By carrying out the present invention, it is possible to easily and inexpensively mass-produce laminated heads that can accommodate multiple tracks of magnetic tape.
There is an advantage that a head system is provided which can automatically correct the positional deviation of the track relative to the head during playback.

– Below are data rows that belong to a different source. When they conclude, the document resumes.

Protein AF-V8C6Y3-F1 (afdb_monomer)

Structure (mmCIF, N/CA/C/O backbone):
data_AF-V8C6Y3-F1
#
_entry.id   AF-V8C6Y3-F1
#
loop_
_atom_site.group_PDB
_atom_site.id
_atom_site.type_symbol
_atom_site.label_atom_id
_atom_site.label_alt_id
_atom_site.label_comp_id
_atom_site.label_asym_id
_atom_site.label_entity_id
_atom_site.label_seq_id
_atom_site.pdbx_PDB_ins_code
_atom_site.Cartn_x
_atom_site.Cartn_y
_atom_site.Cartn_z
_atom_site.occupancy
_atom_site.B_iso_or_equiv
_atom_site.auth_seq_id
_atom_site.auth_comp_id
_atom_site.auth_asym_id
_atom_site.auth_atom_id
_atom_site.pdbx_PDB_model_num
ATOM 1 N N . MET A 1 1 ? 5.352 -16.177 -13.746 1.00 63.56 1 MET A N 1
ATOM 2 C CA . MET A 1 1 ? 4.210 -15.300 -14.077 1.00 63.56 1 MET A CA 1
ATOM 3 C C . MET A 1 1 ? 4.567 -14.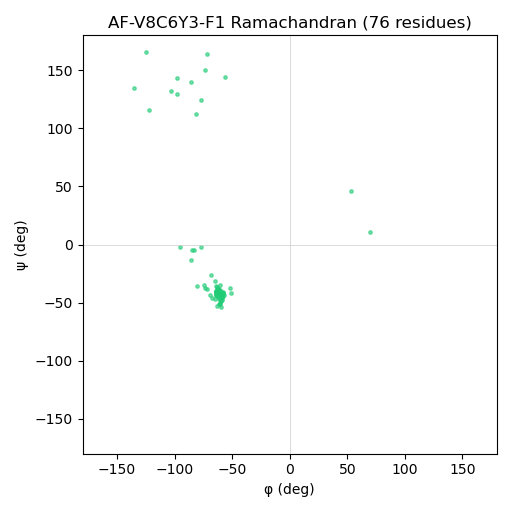624 -15.383 1.00 63.56 1 MET A C 1
ATOM 5 O O . MET A 1 1 ? 5.631 -14.023 -15.431 1.00 63.56 1 MET A O 1
ATOM 9 N N . THR A 1 2 ? 3.760 -14.795 -16.424 1.00 75.00 2 THR A N 1
ATOM 10 C CA . THR A 1 2 ? 3.971 -14.136 -17.722 1.00 75.00 2 THR A CA 1
ATOM 11 C C . THR A 1 2 ? 2.973 -12.991 -17.812 1.00 75.00 2 THR A C 1
ATOM 13 O O . THR A 1 2 ? 1.812 -13.185 -17.451 1.00 75.00 2 THR A O 1
ATOM 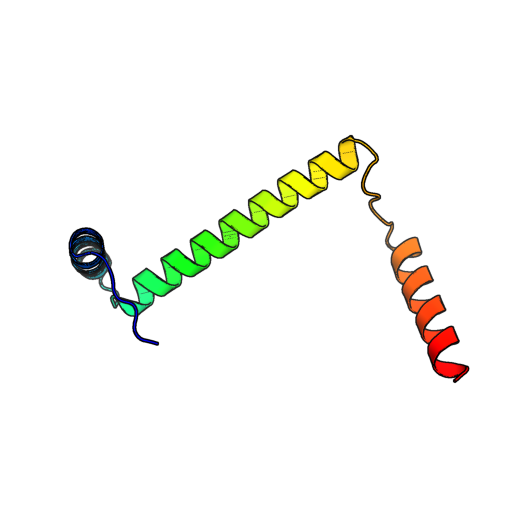16 N N . ILE A 1 3 ? 3.434 -11.800 -18.189 1.00 74.44 3 ILE A N 1
ATOM 17 C CA . ILE A 1 3 ? 2.602 -10.600 -18.296 1.00 74.44 3 ILE A CA 1
ATOM 18 C C . ILE A 1 3 ? 2.726 -10.108 -19.730 1.00 74.44 3 ILE A C 1
ATOM 20 O O . ILE A 1 3 ? 3.815 -9.716 -20.143 1.00 74.44 3 ILE A O 1
ATOM 24 N N . ASP A 1 4 ? 1.618 -10.124 -20.463 1.00 84.50 4 ASP A N 1
ATOM 25 C CA . ASP A 1 4 ? 1.564 -9.545 -21.800 1.00 84.50 4 ASP A CA 1
ATOM 26 C C . ASP A 1 4 ? 1.354 -8.036 -21.669 1.00 84.50 4 ASP A C 1
ATOM 28 O O . ASP A 1 4 ? 0.314 -7.570 -21.194 1.00 84.50 4 ASP A O 1
ATOM 32 N N . LEU A 1 5 ? 2.375 -7.271 -22.047 1.00 84.00 5 LEU A N 1
ATOM 33 C CA . LEU A 1 5 ? 2.341 -5.814 -22.031 1.00 84.00 5 LEU A CA 1
ATOM 34 C C . LEU A 1 5 ? 2.015 -5.285 -23.435 1.00 84.00 5 LEU A C 1
ATOM 36 O O . LEU A 1 5 ? 2.493 -5.833 -24.429 1.00 84.00 5 LEU A O 1
ATOM 40 N N . PRO A 1 6 ? 1.239 -4.194 -23.556 1.00 93.31 6 PRO A N 1
ATOM 41 C CA . PRO A 1 6 ? 1.163 -3.453 -24.808 1.00 93.31 6 PRO A CA 1
ATOM 42 C C . PRO A 1 6 ? 2.564 -3.010 -25.250 1.00 93.31 6 PRO A C 1
ATOM 44 O O . PRO A 1 6 ? 3.371 -2.610 -24.410 1.00 93.31 6 PRO A O 1
ATOM 47 N N . LYS A 1 7 ? 2.834 -3.005 -26.562 1.00 90.12 7 LYS A N 1
ATOM 48 C CA . LYS A 1 7 ? 4.161 -2.668 -27.123 1.00 90.12 7 LYS A CA 1
ATOM 49 C C . LYS A 1 7 ? 4.729 -1.340 -26.613 1.00 90.12 7 LYS A C 1
ATOM 51 O O . LYS A 1 7 ? 5.926 -1.215 -26.394 1.00 90.12 7 LYS A O 1
ATOM 56 N N . GLU A 1 8 ? 3.872 -0.343 -26.419 1.00 91.00 8 GLU A N 1
ATOM 57 C CA . GLU A 1 8 ? 4.270 0.965 -25.886 1.00 91.00 8 GLU A CA 1
ATOM 58 C C . GLU A 1 8 ? 4.806 0.865 -24.450 1.00 91.00 8 GLU A C 1
ATOM 60 O O . GLU A 1 8 ? 5.814 1.482 -24.117 1.00 91.00 8 GLU A O 1
ATOM 65 N N . VAL A 1 9 ? 4.168 0.039 -23.616 1.00 89.81 9 VAL A N 1
ATOM 66 C CA . VAL A 1 9 ? 4.572 -0.194 -22.223 1.00 89.81 9 VAL A CA 1
ATOM 67 C C . VAL A 1 9 ? 5.827 -1.060 -22.164 1.00 89.81 9 VAL A C 1
ATOM 69 O O . VAL A 1 9 ? 6.701 -0.806 -21.343 1.00 89.81 9 VAL A O 1
ATOM 72 N N . GLU A 1 10 ? 5.951 -2.047 -23.049 1.00 90.31 10 GLU A N 1
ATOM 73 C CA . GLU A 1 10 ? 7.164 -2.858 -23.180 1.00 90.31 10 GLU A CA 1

[Brief Description of the Drawings] Figure 1 shows a portable fixed head type V T embodying the present invention.
A plan view of R. Figure 2 is its front view. FIG. 3 is an enlarged plan view of the head block (14x15). Figure 4: i Its front view. Figure 5 shows the head block (14) and cassette (
FIG. 8) is an enlarged longitudinal sectional front view of a part of 8). Figure 6 is an enlarged cross-sectional view of l\footlock (14). Figure 7 shows the headset (
FIG. 17) is a longitudinal sectional front view of the head unit that constitutes the unit. FIG. 8 is a bottom view of the upper spacer (32) constituting the head unit. FIG. 9 is a top view of the lower spacer (35). FIG. 10: A vertical right side view of the tip magnetic pole (38). 11th
The figure is a plan view of the main parts of the Hetset I-(+7) manufacturing system. Figure 12 is its front view. FIG. 13 is a plan view of elastically deformable conductive fine particles contained in a wiring adhesive. 1st
Figure 4 is its side view. Figure 15 shows the V T shown in Figures 1 and 2.
It is an electric circuit diagram of R. Akihiro Fujimura No. 3, 1,000 drawings, 15 drawings (Orihirazu Kayazu Procedure Supplementary IE Book)

Claims (1)

[Claims] Using techniques such as printed wiring and photo-etching, one half of the coil unit is formed by several short parallel metal wires on the surface of an insulating film or on the insulating film on the surface of the LSI. A magnetic pole made of ferromagnetic material and whose surface is covered with an insulating material is attached to the upper center of the wire, and on top of these are several magnetic poles whose both ends are connected to each end of the metal wire or the electrode of the current input/output circuit. Attach a metal wire to form a magnetic head unit, arrange a large number of magnetic head units in parallel to form a magnetic head set corresponding to a plurality of magnetic tracks, and detect positional deviation of the magnetic tape during reproduction of magnetic recording. The positional deviation of the tape is detected using the outputs of one or two heads in the headset or the output of a positional deviation detection head provided adjacent to the headset, and a voltage for correcting the positional deviation is generated. A magnetic head system consists of a control circuit installed below the headset, a piezoelectric body for moving it up and down, and a screw driven by a servo motor, and a voltage applied to correct misalignment.